*Task directions*
In the material below, find the line containing "ATOM 1 N N ." and the line containing "ATOM 10 C CA", then reproduce exactly both of them and every line between, and nothing else.

*Working data*
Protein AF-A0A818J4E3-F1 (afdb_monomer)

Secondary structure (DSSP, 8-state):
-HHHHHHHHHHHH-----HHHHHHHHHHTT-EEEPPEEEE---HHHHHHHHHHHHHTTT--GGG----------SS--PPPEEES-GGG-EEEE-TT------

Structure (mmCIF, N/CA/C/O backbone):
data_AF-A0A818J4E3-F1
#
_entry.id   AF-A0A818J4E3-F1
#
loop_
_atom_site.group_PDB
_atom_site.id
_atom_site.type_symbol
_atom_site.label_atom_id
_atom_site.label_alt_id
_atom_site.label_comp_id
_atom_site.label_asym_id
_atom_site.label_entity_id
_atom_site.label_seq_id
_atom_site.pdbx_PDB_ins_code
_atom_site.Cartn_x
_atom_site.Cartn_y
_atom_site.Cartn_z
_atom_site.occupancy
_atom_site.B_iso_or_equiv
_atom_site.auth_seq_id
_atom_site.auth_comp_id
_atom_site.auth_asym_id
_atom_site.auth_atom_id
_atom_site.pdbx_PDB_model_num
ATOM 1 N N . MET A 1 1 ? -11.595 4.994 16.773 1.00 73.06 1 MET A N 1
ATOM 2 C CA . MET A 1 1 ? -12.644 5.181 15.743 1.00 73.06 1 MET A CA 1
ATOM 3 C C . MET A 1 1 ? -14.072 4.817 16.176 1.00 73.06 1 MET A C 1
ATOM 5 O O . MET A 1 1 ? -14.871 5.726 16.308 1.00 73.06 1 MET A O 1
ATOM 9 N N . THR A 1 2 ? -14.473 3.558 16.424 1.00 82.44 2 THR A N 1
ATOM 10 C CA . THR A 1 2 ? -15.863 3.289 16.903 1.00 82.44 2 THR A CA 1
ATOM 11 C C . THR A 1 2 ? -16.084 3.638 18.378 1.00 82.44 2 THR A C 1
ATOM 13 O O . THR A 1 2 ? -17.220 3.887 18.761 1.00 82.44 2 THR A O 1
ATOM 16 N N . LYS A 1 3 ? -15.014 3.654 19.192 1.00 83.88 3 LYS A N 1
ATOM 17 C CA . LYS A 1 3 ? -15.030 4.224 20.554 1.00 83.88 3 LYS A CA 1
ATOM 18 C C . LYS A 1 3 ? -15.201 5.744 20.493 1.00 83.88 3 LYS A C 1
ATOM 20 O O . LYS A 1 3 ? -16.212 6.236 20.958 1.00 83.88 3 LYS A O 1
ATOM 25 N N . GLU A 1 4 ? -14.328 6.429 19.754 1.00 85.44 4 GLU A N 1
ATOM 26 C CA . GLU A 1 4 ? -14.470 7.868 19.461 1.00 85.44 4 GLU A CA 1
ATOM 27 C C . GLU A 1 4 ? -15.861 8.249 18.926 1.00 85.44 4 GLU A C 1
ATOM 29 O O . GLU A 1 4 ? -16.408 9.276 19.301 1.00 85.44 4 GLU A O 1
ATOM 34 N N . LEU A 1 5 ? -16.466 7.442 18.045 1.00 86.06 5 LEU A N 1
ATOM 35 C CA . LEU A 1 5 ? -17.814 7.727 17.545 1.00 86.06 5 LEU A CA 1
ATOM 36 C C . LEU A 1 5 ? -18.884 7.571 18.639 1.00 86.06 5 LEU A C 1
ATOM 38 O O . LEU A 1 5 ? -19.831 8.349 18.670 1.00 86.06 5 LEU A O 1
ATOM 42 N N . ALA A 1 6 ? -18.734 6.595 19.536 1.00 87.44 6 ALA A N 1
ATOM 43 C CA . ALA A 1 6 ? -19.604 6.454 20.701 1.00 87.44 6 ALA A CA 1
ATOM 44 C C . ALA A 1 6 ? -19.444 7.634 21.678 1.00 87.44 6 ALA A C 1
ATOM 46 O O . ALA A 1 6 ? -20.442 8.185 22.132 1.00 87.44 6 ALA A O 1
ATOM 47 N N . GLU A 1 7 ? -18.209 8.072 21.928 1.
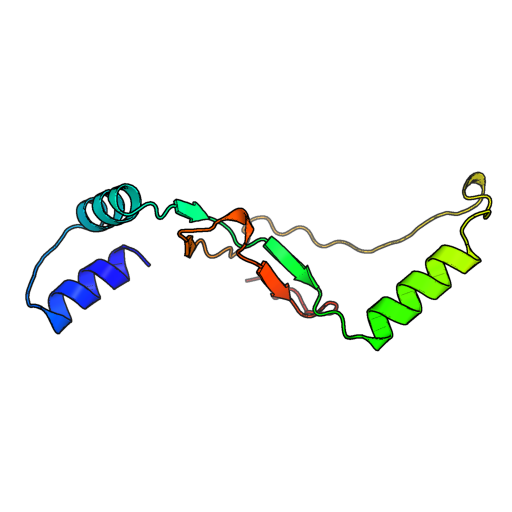00 89.19 7 GLU A N 1
ATOM 48 C CA . GLU A 1 7 ? -17.900 9.252 22.747 1.00 89.19 7 GLU A CA 1
ATOM 49 C C . GLU A 1 7 ? -18.484 10.531 22.135 1.00 89.19 7 GLU A C 1
ATOM 51 O O . GLU A 1 7 ? -19.132 11.307 22.832 1.00 89.19 7 GLU A O 1
ATOM 56 N N . LYS A 1 8 ? 
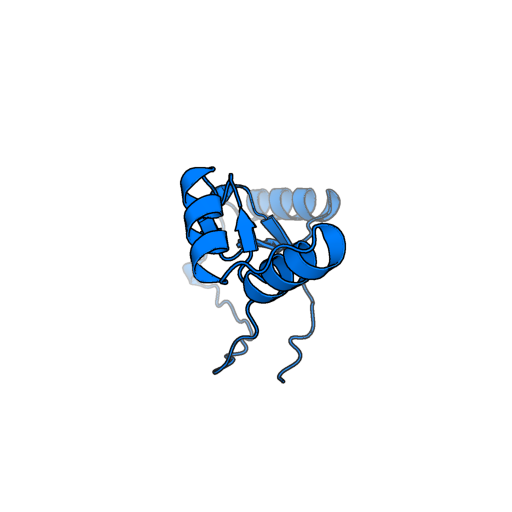-18.360 10.720 20.815 1.00 89.50 8 LYS A N 1
ATOM 57 C CA . LYS A 1 8 ? -18.985 11.850 20.108 1.00 89.50 8 LYS A CA 1
ATOM 58 C C . LYS A 1 8 ? -20.508 11.840 20.219 1.00 89.50 8 LYS A C 1
ATOM 60 O O . LYS A 1 8 ? -21.111 12.898 20.372 1.00 89.50 8 LYS A O 1
ATOM 65 N N . LEU A 1 9 ? -21.143 10.668 20.153 1.00 89.12 9 LEU A N 1
ATOM 66 C CA . LEU A 1 9 ? -22.594 10.542 20.335 1.00 89.12 9 LEU A CA 1
ATOM 67 C C . LEU A 1 9 ? -23.028 10.888 21.764 1.00 89.12 9 LEU A C 1
ATOM 69 O O . LEU A 1 9 ? -24.086 11.493 21.941 1.00 89.12 9 LEU A O 1
ATOM 73 N N . LEU A 1 10 ? -22.205 10.559 22.760 1.00 89.38 10 LEU A N 1
ATOM 74 C CA . LEU A 1 10 ? -22.430 10.970 24.140 1.00 89.38 10 LEU A CA 1
ATOM 75 C C . LEU A 1 10 ? -22.287 12.490 24.294 1.00 89.38 10 LEU A C 1
ATOM 77 O O . LEU A 1 10 ? -23.193 13.124 24.817 1.00 89.38 10 LEU A O 1
ATOM 81 N N . GLN A 1 11 ? -21.207 13.080 23.778 1.00 89.69 11 GLN A N 1
ATOM 82 C CA . GLN A 1 11 ? -20.949 14.521 23.892 1.00 89.69 11 GLN A CA 1
ATOM 83 C C . GLN A 1 11 ? -21.985 15.379 23.155 1.00 89.69 11 GLN A C 1
ATOM 85 O O . GLN A 1 11 ? -22.431 16.389 23.682 1.00 89.69 11 GLN A O 1
ATOM 90 N N . GLN A 1 12 ? -22.382 14.993 21.939 1.00 91.56 12 GLN A N 1
ATOM 91 C CA . GLN A 1 12 ? -23.264 15.818 21.103 1.00 91.56 12 GLN A CA 1
ATOM 92 C C . GLN A 1 12 ? -24.753 15.556 21.322 1.00 91.56 12 GLN A C 1
ATOM 94 O O . GLN A 1 12 ? -25.575 16.420 21.033 1.00 91.56 12 GLN A O 1
ATOM 99 N N . ARG A 1 13 ? -25.128 14.341 21.738 1.00 88.62 13 ARG A N 1
ATOM 100 C CA . ARG A 1 13 ? -26.538 13.928 21.843 1.00 88.62 13 ARG A CA 1
ATOM 101 C C . ARG A 1 13 ? -26.917 13.388 23.220 1.00 88.62 13 ARG A C 1
ATOM 103 O O . ARG A 1 13 ? -28.034 12.901 23.367 1.00 88.62 13 ARG A O 1
ATOM 110 N N . GLY A 1 14 ? -26.002 13.402 24.191 1.00 87.94 14 GLY A N 1
ATOM 111 C CA . GLY A 1 14 ? -26.233 12.892 25.546 1.00 87.94 14 GLY A CA 1
ATOM 112 C C . GLY A 1 14 ? -26.494 11.385 25.617 1.00 87.94 14 GLY A C 1
ATOM 113 O O . GLY A 1 14 ? -26.936 10.885 26.646 1.00 87.94 14 GLY A O 1
ATOM 114 N N . ARG A 1 15 ? -26.273 10.632 24.529 1.00 86.12 15 ARG A N 1
ATOM 115 C CA . ARG A 1 15 ? -26.613 9.204 24.471 1.00 86.12 15 ARG A CA 1
ATOM 116 C C . ARG A 1 15 ? -25.396 8.344 24.743 1.00 86.12 15 ARG A C 1
ATOM 118 O O . ARG A 1 15 ? -24.483 8.270 23.923 1.00 86.12 15 ARG A O 1
ATOM 125 N N . HIS A 1 16 ? -25.446 7.610 25.845 1.00 89.50 16 HIS A N 1
ATOM 126 C CA . HIS A 1 16 ? -24.461 6.584 26.139 1.00 89.50 16 HIS A CA 1
ATOM 127 C C . HIS A 1 16 ? -24.738 5.331 25.297 1.00 89.50 16 HIS A C 1
ATOM 129 O O . HIS A 1 16 ? -25.703 4.602 25.517 1.00 89.50 16 HIS A O 1
ATOM 135 N N . VAL A 1 17 ? -23.895 5.084 24.296 1.00 89.75 17 VAL A N 1
ATOM 136 C CA . VAL A 1 17 ? -23.983 3.911 23.417 1.00 89.75 17 VAL A CA 1
ATOM 137 C C . VAL A 1 17 ? -22.682 3.132 23.448 1.00 89.75 17 VAL A C 1
ATOM 139 O O . VAL A 1 17 ? -21.598 3.696 23.368 1.00 89.75 17 VAL A O 1
ATOM 142 N N . SER A 1 18 ? -22.774 1.804 23.508 1.00 91.44 18 SER A N 1
ATOM 143 C CA . SER A 1 18 ? -21.580 0.965 23.444 1.00 91.44 18 SER A CA 1
ATOM 144 C C . SER A 1 18 ? -20.964 0.976 22.040 1.00 91.44 18 SER A C 1
ATOM 146 O O . SER A 1 18 ? -21.659 1.051 21.018 1.00 91.44 18 SER A O 1
ATOM 148 N N . ARG A 1 19 ? -19.639 0.791 21.976 1.00 89.94 19 ARG A N 1
ATOM 149 C CA . ARG A 1 19 ? -18.889 0.596 20.721 1.00 89.94 19 ARG A CA 1
ATOM 150 C C . ARG A 1 19 ? -19.528 -0.479 19.827 1.00 89.94 19 ARG A C 1
ATOM 152 O O . ARG A 1 19 ? -19.550 -0.339 18.604 1.00 89.94 19 ARG A O 1
ATOM 159 N N . TRP A 1 20 ? -20.044 -1.551 20.430 1.00 92.44 20 TRP A N 1
ATOM 160 C CA . TRP A 1 20 ? -20.669 -2.672 19.726 1.00 92.44 20 TRP A CA 1
ATOM 161 C C . TRP A 1 20 ? -21.990 -2.289 19.063 1.00 92.44 20 TRP A C 1
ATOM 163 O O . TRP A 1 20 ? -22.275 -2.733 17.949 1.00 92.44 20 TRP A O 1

*Response to this exercise*
ATOM 1 N N . MET A 1 1 ? -11.595 4.994 16.773 1.00 73.06 1 MET A N 1
ATOM 2 C CA . MET A 1 1 ? -12.644 5.181 15.743 1.00 73.06 1 MET A CA 1
ATOM 3 C C . MET A 1 1 ? -14.072 4.817 16.176 1.00 73.06 1 MET A C 1
ATOM 5 O O . MET A 1 1 ? -14.871 5.726 16.308 1.00 73.06 1 MET A O 1
ATOM 9 N N . THR A 1 2 ? -14.473 3.558 16.424 1.00 82.44 2 THR A N 1
ATOM 10 C CA . THR A 1 2 ? -15.863 3.289 16.903 1.00 82.44 2 THR A CA 1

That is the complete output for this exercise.